-------- Material for the task

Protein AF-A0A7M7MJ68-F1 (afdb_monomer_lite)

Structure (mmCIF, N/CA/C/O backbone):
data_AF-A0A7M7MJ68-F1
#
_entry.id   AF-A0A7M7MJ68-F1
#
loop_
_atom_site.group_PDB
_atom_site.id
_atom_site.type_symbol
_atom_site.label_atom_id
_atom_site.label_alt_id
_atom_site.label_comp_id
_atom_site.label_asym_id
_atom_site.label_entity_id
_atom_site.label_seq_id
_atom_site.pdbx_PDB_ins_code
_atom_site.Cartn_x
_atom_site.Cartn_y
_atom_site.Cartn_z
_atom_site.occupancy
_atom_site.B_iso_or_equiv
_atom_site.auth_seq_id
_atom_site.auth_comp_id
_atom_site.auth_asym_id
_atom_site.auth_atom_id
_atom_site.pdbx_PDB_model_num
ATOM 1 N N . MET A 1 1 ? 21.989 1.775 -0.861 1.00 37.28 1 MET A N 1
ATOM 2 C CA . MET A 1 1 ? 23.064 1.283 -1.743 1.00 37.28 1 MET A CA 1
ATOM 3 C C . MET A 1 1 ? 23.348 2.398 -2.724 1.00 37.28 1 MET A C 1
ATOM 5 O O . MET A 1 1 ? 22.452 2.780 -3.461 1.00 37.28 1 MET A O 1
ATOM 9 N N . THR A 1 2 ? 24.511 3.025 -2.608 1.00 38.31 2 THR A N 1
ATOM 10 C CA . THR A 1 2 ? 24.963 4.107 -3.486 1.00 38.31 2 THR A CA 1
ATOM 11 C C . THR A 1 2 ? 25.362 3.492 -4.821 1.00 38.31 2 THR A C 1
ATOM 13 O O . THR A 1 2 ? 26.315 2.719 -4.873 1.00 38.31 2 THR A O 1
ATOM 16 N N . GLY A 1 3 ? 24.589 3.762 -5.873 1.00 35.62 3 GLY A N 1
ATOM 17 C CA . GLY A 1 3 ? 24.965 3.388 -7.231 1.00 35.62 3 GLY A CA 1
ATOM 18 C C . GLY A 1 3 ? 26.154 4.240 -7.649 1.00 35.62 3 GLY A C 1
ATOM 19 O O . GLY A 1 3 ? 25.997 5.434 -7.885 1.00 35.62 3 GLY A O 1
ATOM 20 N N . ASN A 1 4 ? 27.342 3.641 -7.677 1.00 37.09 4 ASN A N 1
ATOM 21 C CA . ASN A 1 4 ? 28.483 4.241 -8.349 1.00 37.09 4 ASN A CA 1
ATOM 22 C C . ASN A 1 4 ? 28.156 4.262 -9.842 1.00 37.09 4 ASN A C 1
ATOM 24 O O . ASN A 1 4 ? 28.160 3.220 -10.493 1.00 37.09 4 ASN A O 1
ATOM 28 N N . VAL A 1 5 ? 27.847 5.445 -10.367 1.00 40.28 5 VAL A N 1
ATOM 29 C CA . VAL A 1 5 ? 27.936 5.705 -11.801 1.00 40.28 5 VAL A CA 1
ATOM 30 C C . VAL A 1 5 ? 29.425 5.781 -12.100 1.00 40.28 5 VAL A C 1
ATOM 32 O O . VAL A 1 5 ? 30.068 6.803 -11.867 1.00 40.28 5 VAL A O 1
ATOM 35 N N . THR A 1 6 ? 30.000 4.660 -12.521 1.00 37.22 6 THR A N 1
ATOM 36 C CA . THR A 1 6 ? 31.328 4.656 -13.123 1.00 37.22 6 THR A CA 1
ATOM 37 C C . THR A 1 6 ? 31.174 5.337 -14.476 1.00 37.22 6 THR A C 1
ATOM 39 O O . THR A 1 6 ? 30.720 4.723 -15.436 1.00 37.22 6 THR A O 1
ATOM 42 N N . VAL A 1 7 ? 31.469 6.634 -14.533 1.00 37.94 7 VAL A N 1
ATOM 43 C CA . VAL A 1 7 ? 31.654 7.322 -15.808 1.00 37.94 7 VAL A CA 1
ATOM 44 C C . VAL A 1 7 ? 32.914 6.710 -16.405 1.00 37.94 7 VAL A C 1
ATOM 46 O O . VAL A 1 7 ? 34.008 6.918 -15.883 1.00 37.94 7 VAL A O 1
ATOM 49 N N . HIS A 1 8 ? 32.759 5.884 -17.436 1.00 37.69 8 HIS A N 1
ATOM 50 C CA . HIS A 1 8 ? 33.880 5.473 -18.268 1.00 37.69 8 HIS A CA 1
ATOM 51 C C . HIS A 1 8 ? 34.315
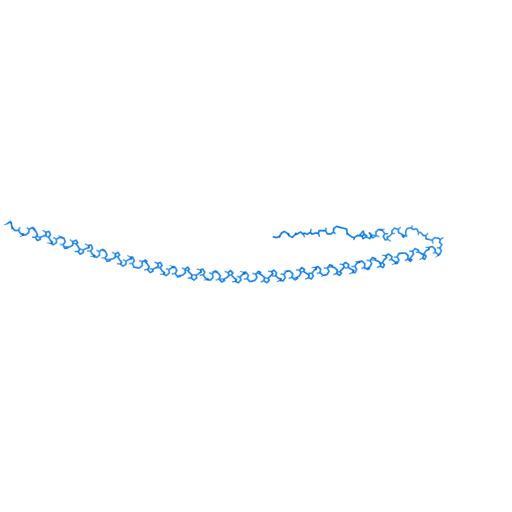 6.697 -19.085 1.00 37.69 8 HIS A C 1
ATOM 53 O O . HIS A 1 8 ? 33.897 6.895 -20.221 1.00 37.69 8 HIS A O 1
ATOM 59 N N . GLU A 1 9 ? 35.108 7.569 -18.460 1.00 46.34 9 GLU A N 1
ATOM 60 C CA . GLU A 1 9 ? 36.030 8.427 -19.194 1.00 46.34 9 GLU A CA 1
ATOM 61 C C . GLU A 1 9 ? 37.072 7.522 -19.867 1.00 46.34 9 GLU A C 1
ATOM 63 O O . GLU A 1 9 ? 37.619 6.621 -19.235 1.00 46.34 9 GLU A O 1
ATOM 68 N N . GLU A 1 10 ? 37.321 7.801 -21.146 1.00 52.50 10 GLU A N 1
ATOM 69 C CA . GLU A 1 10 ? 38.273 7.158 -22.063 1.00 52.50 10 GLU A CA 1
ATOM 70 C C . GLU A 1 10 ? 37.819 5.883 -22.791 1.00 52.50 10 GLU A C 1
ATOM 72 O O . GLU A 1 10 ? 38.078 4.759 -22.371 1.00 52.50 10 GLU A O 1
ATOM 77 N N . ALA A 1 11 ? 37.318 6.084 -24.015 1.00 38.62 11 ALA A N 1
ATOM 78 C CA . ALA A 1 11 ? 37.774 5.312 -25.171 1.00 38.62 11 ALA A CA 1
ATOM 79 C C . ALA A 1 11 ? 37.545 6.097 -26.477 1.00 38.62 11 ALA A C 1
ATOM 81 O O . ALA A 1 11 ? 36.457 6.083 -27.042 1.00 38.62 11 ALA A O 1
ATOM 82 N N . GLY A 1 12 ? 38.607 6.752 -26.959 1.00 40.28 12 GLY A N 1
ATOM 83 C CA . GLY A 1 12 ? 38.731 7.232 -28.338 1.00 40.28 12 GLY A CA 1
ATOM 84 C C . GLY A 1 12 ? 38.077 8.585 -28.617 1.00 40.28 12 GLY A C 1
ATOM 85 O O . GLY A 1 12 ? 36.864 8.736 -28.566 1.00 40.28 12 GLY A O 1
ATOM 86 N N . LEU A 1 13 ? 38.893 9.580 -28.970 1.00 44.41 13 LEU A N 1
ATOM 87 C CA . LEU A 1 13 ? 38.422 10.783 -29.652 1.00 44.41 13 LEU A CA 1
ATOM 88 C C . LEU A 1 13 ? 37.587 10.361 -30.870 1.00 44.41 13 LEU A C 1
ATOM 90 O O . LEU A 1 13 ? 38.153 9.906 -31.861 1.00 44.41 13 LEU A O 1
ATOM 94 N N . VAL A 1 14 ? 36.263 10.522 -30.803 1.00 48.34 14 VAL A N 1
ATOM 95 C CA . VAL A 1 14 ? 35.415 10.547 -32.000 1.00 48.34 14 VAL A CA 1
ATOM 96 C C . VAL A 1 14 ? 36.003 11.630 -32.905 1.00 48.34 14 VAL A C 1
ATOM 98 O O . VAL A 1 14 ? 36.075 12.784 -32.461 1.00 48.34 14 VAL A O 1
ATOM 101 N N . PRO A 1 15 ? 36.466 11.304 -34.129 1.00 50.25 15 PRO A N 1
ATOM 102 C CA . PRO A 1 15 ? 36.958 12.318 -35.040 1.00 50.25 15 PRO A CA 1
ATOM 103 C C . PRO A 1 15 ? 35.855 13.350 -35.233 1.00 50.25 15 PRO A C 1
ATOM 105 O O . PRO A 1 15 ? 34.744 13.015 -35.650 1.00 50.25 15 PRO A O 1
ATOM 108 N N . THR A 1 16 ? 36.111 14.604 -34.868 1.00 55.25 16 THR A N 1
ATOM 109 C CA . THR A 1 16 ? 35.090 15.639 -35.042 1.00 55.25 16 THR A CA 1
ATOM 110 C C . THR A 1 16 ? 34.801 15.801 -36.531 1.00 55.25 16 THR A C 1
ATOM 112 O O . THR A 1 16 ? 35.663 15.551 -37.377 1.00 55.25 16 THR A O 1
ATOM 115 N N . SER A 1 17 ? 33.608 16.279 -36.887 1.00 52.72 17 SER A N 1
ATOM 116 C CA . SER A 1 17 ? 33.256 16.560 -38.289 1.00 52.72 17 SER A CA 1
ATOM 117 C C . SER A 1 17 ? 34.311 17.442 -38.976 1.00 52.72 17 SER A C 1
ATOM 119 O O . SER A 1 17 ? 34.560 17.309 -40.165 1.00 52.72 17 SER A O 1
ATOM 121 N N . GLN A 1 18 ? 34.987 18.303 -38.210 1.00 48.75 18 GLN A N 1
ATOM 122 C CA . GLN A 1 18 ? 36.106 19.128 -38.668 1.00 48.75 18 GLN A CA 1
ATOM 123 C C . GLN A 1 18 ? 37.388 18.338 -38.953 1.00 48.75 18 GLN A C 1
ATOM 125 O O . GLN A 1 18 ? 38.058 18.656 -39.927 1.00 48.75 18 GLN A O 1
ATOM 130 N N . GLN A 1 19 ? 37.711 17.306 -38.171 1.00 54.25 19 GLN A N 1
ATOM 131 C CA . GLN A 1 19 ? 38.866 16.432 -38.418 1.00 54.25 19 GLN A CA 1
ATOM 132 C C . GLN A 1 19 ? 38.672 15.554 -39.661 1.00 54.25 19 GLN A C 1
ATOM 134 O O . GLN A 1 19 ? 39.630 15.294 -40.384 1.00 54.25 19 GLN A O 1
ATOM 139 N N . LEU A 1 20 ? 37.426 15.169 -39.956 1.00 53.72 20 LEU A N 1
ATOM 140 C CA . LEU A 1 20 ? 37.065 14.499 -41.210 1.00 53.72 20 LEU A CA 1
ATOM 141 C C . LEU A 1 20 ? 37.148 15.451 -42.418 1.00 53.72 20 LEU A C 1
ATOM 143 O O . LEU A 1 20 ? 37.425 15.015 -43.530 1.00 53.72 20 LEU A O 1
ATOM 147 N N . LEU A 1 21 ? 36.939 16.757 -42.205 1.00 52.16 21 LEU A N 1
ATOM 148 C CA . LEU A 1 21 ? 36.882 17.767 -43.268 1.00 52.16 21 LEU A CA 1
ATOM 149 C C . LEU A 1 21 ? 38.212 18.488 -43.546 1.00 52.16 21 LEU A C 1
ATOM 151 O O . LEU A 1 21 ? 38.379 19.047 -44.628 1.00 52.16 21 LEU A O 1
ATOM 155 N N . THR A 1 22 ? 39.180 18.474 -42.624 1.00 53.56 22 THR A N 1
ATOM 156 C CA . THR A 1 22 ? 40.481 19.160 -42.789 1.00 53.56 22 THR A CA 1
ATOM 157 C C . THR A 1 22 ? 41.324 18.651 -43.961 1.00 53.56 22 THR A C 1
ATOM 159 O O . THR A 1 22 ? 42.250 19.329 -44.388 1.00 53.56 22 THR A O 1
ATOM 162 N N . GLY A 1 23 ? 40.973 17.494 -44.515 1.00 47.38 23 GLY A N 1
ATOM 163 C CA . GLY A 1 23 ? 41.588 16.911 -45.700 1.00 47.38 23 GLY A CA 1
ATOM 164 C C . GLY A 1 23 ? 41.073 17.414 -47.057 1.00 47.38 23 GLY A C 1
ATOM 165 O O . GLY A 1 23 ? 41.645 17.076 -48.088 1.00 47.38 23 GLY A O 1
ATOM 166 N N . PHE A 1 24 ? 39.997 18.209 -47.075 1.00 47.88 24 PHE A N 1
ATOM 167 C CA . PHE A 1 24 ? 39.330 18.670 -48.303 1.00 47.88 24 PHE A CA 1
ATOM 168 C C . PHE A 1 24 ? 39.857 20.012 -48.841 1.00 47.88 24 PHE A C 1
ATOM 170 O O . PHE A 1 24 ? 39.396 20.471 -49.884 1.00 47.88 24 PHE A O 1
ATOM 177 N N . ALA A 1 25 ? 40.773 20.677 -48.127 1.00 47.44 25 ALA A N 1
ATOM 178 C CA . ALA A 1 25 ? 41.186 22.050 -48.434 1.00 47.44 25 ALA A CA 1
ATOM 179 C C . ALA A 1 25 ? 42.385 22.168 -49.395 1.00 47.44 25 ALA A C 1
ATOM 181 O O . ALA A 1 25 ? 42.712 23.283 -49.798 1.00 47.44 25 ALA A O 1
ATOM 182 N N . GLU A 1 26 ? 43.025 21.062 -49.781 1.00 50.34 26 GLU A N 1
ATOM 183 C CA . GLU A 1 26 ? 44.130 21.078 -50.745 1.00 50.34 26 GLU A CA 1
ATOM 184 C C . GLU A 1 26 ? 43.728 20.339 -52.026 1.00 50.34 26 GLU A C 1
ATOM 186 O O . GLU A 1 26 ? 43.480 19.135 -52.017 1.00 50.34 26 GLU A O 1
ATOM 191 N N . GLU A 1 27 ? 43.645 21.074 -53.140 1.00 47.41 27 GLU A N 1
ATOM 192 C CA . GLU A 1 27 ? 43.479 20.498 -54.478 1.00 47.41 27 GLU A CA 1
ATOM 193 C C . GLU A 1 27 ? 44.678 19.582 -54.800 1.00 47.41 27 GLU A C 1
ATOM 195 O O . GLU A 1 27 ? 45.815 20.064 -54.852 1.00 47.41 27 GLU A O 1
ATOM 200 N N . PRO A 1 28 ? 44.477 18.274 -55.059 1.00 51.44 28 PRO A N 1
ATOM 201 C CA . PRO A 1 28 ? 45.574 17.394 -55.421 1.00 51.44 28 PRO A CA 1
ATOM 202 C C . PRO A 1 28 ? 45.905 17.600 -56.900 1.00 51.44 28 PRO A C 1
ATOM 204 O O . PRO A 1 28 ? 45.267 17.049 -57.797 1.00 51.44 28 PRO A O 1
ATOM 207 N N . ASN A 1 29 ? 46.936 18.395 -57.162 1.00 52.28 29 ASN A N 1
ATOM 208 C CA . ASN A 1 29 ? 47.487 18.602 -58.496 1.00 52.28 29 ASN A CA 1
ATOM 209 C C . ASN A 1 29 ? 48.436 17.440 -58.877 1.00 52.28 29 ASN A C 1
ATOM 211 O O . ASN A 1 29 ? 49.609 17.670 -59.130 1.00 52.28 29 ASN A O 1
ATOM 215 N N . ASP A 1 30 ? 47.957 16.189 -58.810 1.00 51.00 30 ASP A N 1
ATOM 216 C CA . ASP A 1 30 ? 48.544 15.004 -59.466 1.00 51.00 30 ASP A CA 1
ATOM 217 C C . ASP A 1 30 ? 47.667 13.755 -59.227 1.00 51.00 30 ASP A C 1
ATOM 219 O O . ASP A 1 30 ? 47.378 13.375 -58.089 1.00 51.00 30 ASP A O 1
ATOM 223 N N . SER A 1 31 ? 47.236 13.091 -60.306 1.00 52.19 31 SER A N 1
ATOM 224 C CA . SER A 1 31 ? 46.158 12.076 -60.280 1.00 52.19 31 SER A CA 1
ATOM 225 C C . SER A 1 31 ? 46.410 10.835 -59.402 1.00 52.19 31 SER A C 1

----------------

Could you return exactly the lines above from the line with "ATOM 167 C CA" to the line with "ATOM 207 N N", both included, and nothing else?

[Written answer]
ATOM 167 C CA . PHE A 1 24 ? 39.330 18.670 -48.303 1.00 47.88 24 PHE A CA 1
ATOM 168 C C . PHE A 1 24 ? 39.857 20.012 -48.841 1.00 47.88 24 PHE A C 1
ATOM 170 O O . PHE A 1 24 ? 39.396 20.471 -49.884 1.00 47.88 24 PHE A O 1
ATOM 177 N N . ALA A 1 25 ? 40.773 20.677 -48.127 1.00 47.44 25 ALA A N 1
ATOM 178 C CA . ALA A 1 25 ? 41.186 22.050 -48.434 1.00 47.44 25 ALA A CA 1
ATOM 179 C C . ALA A 1 25 ? 42.385 22.168 -49.395 1.00 47.44 25 ALA A C 1
ATOM 181 O O . ALA A 1 25 ? 42.712 23.283 -49.798 1.00 47.44 25 ALA A O 1
ATOM 182 N N . GLU A 1 26 ? 43.025 21.062 -49.781 1.00 50.34 26 GLU A N 1
ATOM 183 C CA . GLU A 1 26 ? 44.130 21.078 -50.745 1.00 50.34 26 GLU A CA 1
ATOM 184 C C . GLU A 1 26 ? 43.728 20.339 -52.026 1.00 50.34 26 GLU A C 1
ATOM 186 O O . GLU A 1 26 ? 43.480 19.135 -52.017 1.00 50.34 26 GLU A O 1
ATOM 191 N N . GLU A 1 27 ? 43.645 21.074 -53.140 1.00 47.41 27 GLU A N 1
ATOM 192 C CA . GLU A 1 27 ? 43.479 20.498 -54.478 1.00 47.41 27 GLU A CA 1
ATOM 193 C C . GLU A 1 27 ? 44.678 19.582 -54.800 1.00 47.41 27 GLU A C 1
ATOM 195 O O . GLU A 1 27 ? 45.815 20.064 -54.852 1.00 47.41 27 GLU A O 1
ATOM 200 N N . PRO A 1 28 ? 44.477 18.274 -55.059 1.00 51.44 28 PRO A N 1
ATOM 201 C CA . PRO A 1 28 ? 45.574 17.394 -55.421 1.00 51.44 28 PRO A CA 1
ATOM 202 C C . PRO A 1 28 ? 45.905 17.600 -56.900 1.00 51.44 28 PRO A C 1
ATOM 204 O O . PRO A 1 28 ? 45.267 17.049 -57.797 1.00 51.44 28 PRO A O 1
ATOM 207 N N . ASN A 1 29 ? 46.936 18.395 -57.162 1.00 52.28 29 ASN A N 1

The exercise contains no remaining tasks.